> **Problem details**
Reproduce verbatim the lines of the material below, starting at the line with "ATOM 217 C CA" and ending at the line with "ATOM 220 O O", both inclusive; skip the rest.

> **Task input**
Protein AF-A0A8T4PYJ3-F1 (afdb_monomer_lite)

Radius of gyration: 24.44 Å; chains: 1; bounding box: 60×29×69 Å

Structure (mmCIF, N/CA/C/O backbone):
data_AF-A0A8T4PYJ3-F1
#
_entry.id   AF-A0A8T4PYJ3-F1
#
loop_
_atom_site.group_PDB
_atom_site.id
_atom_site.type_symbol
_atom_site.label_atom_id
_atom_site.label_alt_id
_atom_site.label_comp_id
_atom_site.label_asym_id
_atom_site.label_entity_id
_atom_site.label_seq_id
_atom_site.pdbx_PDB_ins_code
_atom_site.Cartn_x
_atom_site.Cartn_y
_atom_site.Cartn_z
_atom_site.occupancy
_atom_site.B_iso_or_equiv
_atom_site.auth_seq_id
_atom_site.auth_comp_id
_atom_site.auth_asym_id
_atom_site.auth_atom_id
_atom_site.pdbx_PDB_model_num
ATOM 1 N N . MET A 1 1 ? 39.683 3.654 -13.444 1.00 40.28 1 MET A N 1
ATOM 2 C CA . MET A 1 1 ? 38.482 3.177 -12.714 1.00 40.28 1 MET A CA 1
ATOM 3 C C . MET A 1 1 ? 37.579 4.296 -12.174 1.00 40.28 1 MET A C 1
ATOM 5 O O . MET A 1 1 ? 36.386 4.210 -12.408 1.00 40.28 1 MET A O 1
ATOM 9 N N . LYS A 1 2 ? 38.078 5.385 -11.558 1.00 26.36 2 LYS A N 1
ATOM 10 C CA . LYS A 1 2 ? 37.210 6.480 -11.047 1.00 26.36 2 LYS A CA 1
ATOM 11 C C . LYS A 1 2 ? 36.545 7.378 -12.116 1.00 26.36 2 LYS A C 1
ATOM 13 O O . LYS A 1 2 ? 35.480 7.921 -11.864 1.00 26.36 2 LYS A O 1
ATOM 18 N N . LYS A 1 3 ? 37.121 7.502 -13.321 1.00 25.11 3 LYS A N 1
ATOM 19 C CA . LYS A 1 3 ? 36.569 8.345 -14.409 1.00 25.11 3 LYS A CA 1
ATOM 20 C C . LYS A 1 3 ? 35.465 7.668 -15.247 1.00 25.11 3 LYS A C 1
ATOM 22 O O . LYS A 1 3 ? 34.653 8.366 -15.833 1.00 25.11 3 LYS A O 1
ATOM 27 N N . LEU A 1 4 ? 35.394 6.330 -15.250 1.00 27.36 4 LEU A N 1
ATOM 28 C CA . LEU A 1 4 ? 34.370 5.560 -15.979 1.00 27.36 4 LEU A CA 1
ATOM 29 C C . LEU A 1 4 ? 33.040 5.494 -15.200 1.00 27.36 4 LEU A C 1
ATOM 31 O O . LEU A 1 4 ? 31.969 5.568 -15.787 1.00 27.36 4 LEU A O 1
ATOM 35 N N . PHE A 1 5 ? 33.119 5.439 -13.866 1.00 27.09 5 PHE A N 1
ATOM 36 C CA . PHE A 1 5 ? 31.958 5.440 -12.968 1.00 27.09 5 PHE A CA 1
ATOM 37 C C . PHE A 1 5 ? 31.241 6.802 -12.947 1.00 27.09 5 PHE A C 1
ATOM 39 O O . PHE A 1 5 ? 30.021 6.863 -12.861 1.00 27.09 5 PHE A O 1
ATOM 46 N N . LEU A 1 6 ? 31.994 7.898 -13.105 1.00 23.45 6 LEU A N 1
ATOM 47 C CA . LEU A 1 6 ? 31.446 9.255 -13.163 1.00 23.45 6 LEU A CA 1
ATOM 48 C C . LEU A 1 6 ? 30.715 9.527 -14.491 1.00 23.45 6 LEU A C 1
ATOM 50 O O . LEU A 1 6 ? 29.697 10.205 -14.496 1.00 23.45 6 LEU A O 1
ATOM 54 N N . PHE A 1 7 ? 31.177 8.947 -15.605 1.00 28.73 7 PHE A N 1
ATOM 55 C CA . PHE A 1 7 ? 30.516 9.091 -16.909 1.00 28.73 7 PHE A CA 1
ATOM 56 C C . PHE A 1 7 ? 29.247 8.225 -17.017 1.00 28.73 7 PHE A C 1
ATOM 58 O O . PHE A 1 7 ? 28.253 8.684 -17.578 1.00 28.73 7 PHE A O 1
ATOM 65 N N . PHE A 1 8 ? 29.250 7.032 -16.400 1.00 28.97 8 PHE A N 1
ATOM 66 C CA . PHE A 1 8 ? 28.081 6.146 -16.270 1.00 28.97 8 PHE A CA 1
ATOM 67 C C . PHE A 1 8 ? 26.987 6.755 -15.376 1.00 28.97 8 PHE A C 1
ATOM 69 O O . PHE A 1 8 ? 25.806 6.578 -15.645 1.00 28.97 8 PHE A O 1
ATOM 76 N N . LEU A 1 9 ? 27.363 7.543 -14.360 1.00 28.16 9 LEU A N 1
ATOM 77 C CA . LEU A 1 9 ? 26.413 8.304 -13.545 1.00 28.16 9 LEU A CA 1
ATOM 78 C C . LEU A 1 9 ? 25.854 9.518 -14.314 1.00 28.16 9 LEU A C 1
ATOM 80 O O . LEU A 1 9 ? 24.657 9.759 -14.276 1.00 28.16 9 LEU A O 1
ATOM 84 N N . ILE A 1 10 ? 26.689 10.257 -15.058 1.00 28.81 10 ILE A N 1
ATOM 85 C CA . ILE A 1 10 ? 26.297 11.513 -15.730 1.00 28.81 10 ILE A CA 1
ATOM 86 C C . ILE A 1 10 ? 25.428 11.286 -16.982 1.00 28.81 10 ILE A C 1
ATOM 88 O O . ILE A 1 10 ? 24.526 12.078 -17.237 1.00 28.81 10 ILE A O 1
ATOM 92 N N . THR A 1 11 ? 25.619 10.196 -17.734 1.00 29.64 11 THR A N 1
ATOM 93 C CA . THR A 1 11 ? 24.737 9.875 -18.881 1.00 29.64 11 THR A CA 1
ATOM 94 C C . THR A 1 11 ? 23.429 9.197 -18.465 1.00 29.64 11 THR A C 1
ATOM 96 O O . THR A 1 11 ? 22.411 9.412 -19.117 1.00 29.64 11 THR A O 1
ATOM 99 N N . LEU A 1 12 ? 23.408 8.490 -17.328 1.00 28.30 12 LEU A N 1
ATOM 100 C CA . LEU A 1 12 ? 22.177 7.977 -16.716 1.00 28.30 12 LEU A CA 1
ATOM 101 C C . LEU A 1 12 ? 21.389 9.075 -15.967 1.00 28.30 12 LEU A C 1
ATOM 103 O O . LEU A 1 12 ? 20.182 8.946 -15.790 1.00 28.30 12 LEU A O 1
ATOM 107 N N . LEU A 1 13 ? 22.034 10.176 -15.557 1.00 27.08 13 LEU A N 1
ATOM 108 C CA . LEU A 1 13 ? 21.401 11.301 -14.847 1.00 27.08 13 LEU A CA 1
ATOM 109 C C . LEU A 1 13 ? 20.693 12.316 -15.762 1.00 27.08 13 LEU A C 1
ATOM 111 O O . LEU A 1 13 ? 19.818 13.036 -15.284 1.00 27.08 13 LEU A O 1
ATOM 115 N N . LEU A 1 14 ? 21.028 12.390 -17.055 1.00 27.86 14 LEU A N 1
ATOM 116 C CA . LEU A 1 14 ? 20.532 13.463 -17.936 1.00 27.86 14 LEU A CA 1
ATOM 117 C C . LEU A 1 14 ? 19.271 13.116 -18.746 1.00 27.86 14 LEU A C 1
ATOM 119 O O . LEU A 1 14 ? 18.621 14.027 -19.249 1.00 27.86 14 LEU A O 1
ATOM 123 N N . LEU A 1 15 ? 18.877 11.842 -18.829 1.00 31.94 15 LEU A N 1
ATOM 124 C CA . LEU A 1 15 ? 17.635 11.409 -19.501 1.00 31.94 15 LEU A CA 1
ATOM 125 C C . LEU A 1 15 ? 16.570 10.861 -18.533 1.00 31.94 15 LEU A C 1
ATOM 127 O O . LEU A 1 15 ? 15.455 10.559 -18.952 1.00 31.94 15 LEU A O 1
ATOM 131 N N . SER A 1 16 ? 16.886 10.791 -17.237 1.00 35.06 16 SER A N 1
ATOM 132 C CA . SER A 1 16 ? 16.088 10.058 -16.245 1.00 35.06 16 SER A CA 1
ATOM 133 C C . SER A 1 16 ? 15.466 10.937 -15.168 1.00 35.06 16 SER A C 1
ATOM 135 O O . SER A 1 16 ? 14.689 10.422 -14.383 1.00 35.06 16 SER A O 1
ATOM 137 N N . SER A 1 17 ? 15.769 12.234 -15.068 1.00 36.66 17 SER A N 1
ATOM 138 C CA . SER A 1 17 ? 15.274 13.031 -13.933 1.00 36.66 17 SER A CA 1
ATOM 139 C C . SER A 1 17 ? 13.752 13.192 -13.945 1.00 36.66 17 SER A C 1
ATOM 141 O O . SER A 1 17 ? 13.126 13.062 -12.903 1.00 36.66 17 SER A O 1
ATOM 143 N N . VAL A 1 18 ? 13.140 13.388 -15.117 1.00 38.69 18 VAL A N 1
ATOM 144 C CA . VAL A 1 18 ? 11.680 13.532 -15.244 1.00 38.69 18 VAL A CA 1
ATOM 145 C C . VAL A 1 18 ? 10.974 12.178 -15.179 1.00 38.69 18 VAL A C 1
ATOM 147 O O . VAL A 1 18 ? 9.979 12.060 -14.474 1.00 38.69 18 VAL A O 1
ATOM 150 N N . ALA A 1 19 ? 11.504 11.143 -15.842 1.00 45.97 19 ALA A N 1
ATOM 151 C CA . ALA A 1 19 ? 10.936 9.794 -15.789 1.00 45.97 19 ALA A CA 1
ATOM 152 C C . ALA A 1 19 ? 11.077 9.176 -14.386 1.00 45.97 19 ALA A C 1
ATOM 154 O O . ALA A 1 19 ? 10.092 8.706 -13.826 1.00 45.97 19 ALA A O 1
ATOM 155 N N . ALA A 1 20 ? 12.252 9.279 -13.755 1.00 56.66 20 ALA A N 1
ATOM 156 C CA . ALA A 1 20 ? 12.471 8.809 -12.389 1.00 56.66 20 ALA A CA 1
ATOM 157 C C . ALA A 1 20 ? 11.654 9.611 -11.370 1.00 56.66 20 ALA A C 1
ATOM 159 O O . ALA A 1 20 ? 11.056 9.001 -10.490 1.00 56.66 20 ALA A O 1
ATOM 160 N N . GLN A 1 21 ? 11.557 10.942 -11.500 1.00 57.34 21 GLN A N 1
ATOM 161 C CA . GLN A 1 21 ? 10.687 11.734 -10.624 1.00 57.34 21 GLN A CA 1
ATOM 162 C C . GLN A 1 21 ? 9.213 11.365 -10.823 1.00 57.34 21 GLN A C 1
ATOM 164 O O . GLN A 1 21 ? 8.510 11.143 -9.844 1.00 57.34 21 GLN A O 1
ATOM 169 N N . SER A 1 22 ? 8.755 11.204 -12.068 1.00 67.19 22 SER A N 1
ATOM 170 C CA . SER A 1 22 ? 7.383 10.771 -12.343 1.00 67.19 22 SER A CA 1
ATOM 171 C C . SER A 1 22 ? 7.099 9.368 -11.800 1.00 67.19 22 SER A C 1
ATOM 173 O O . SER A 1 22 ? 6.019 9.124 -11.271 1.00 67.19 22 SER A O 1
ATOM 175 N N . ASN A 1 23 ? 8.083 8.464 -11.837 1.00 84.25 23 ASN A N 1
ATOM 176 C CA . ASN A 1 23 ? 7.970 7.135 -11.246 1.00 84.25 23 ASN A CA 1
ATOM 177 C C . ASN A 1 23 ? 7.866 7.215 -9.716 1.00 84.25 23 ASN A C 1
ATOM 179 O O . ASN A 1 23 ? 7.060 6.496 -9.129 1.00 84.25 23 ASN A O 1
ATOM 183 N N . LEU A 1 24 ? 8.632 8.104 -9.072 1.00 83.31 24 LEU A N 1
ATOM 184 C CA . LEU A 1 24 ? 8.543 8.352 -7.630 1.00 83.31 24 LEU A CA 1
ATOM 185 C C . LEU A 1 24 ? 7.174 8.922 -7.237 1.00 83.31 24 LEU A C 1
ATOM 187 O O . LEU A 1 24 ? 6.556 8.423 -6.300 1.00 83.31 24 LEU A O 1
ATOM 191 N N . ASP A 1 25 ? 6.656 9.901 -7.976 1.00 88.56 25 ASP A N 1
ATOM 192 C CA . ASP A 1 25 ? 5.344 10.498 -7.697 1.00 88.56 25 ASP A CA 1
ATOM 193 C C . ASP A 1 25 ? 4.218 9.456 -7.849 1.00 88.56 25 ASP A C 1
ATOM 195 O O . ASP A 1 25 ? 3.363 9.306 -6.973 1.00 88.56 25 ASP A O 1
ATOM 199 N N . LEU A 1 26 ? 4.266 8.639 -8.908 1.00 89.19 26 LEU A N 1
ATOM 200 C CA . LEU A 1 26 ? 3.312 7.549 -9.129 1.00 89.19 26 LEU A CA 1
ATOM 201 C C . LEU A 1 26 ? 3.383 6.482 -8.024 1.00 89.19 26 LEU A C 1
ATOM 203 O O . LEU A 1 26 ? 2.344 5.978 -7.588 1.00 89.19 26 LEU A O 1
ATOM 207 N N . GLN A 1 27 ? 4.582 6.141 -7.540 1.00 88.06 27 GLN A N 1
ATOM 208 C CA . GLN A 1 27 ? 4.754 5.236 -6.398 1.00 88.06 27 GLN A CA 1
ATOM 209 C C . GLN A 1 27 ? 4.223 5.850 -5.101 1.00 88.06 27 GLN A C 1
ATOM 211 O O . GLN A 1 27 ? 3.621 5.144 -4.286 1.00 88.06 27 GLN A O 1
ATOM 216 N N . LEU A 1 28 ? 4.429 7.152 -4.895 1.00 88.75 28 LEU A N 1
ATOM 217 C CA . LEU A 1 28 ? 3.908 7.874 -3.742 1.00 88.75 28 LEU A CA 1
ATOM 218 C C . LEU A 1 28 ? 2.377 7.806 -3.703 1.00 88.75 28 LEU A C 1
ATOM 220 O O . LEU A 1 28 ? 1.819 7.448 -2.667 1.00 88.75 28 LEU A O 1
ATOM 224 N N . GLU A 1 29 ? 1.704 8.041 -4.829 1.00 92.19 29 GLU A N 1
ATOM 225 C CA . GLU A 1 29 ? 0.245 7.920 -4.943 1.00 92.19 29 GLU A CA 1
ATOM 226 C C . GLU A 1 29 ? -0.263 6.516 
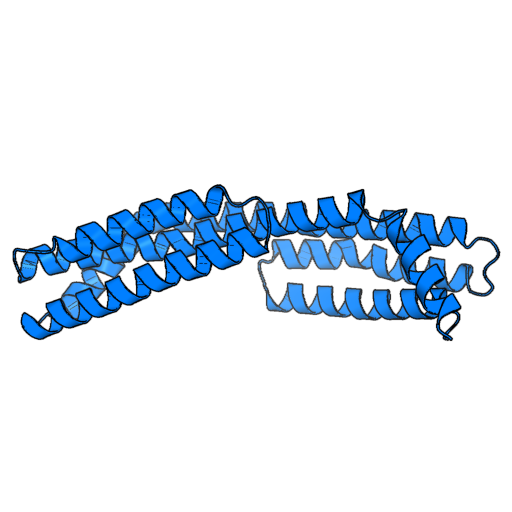-4.574 1.00 92.19 29 GLU A C 1
ATOM 228 O O . GLU A 1 29 ? -1.228 6.378 -3.817 1.00 92.19 29 GLU A O 1
ATOM 233 N N . VAL A 1 30 ? 0.419 5.455 -5.029 1.00 89.69 30 VAL A N 1
ATOM 234 C CA . VAL A 1 30 ? 0.076 4.069 -4.655 1.00 89.69 30 VAL A CA 1
ATOM 235 C C . VAL A 1 30 ? 0.202 3.857 -3.147 1.00 89.69 30 VAL A C 1
ATOM 237 O O . VAL A 1 30 ? -0.663 3.224 -2.528 1.00 89.69 30 VAL A O 1
ATOM 240 N N . ARG A 1 31 ? 1.267 4.388 -2.533 1.00 90.19 31 ARG A N 1
ATOM 241 C CA . ARG A 1 31 ? 1.483 4.292 -1.084 1.00 90.19 31 ARG A CA 1
ATOM 242 C C . ARG A 1 31 ? 0.410 5.053 -0.308 1.00 90.19 31 ARG A C 1
ATOM 244 O O . ARG A 1 31 ? -0.129 4.497 0.646 1.00 90.19 31 ARG A O 1
ATOM 251 N N . LEU A 1 32 ? 0.063 6.267 -0.730 1.00 90.50 32 LEU A N 1
ATOM 252 C CA . LEU A 1 32 ? -0.992 7.076 -0.114 1.00 90.50 32 LEU A CA 1
ATOM 253 C C . LEU A 1 32 ? -2.353 6.372 -0.174 1.00 90.50 32 LEU A C 1
ATOM 255 O O . LEU A 1 32 ? -3.028 6.262 0.850 1.00 90.50 32 LEU A O 1
ATOM 259 N N . ALA A 1 33 ? -2.722 5.806 -1.327 1.00 89.81 33
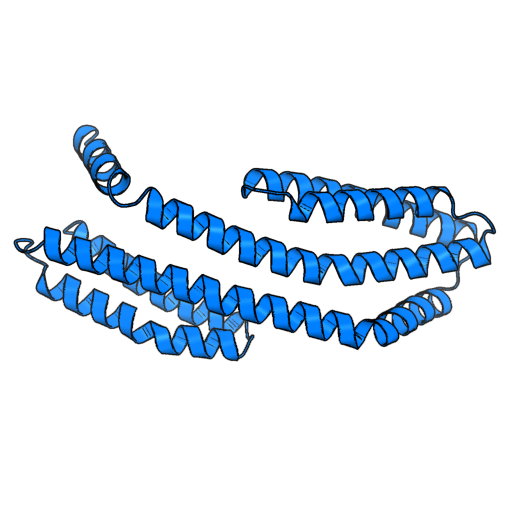 ALA A N 1
ATOM 260 C CA . ALA A 1 33 ? -3.967 5.051 -1.472 1.00 89.81 33 ALA A CA 1
ATOM 261 C C . ALA A 1 33 ? -4.009 3.805 -0.565 1.00 89.81 33 ALA A C 1
ATOM 263 O O . ALA A 1 33 ? -5.045 3.489 0.025 1.00 89.81 33 ALA A O 1
ATOM 264 N N . ASN A 1 34 ? -2.881 3.103 -0.407 1.00 90.06 34 ASN A N 1
ATOM 265 C CA . ASN A 1 34 ? -2.796 1.959 0.502 1.00 90.06 34 ASN A CA 1
ATOM 266 C C . ASN A 1 34 ? -2.919 2.376 1.973 1.00 90.06 34 ASN A C 1
ATOM 268 O O . ASN A 1 34 ? -3.587 1.698 2.751 1.00 90.06 34 ASN A O 1
ATOM 272 N N . LEU A 1 35 ? -2.282 3.483 2.355 1.00 90.06 35 LEU A N 1
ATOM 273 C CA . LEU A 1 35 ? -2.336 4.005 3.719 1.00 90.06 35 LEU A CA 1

> **Response to the task**
ATOM 217 C CA . LEU A 1 28 ? 3.908 7.874 -3.742 1.00 88.75 28 LEU A CA 1
ATOM 218 C C . LEU A 1 28 ? 2.377 7.806 -3.703 1.00 88.75 28 LEU A C 1
ATOM 220 O O . LEU A 1 28 ? 1.819 7.448 -2.667 1.00 88.75 28 LEU A O 1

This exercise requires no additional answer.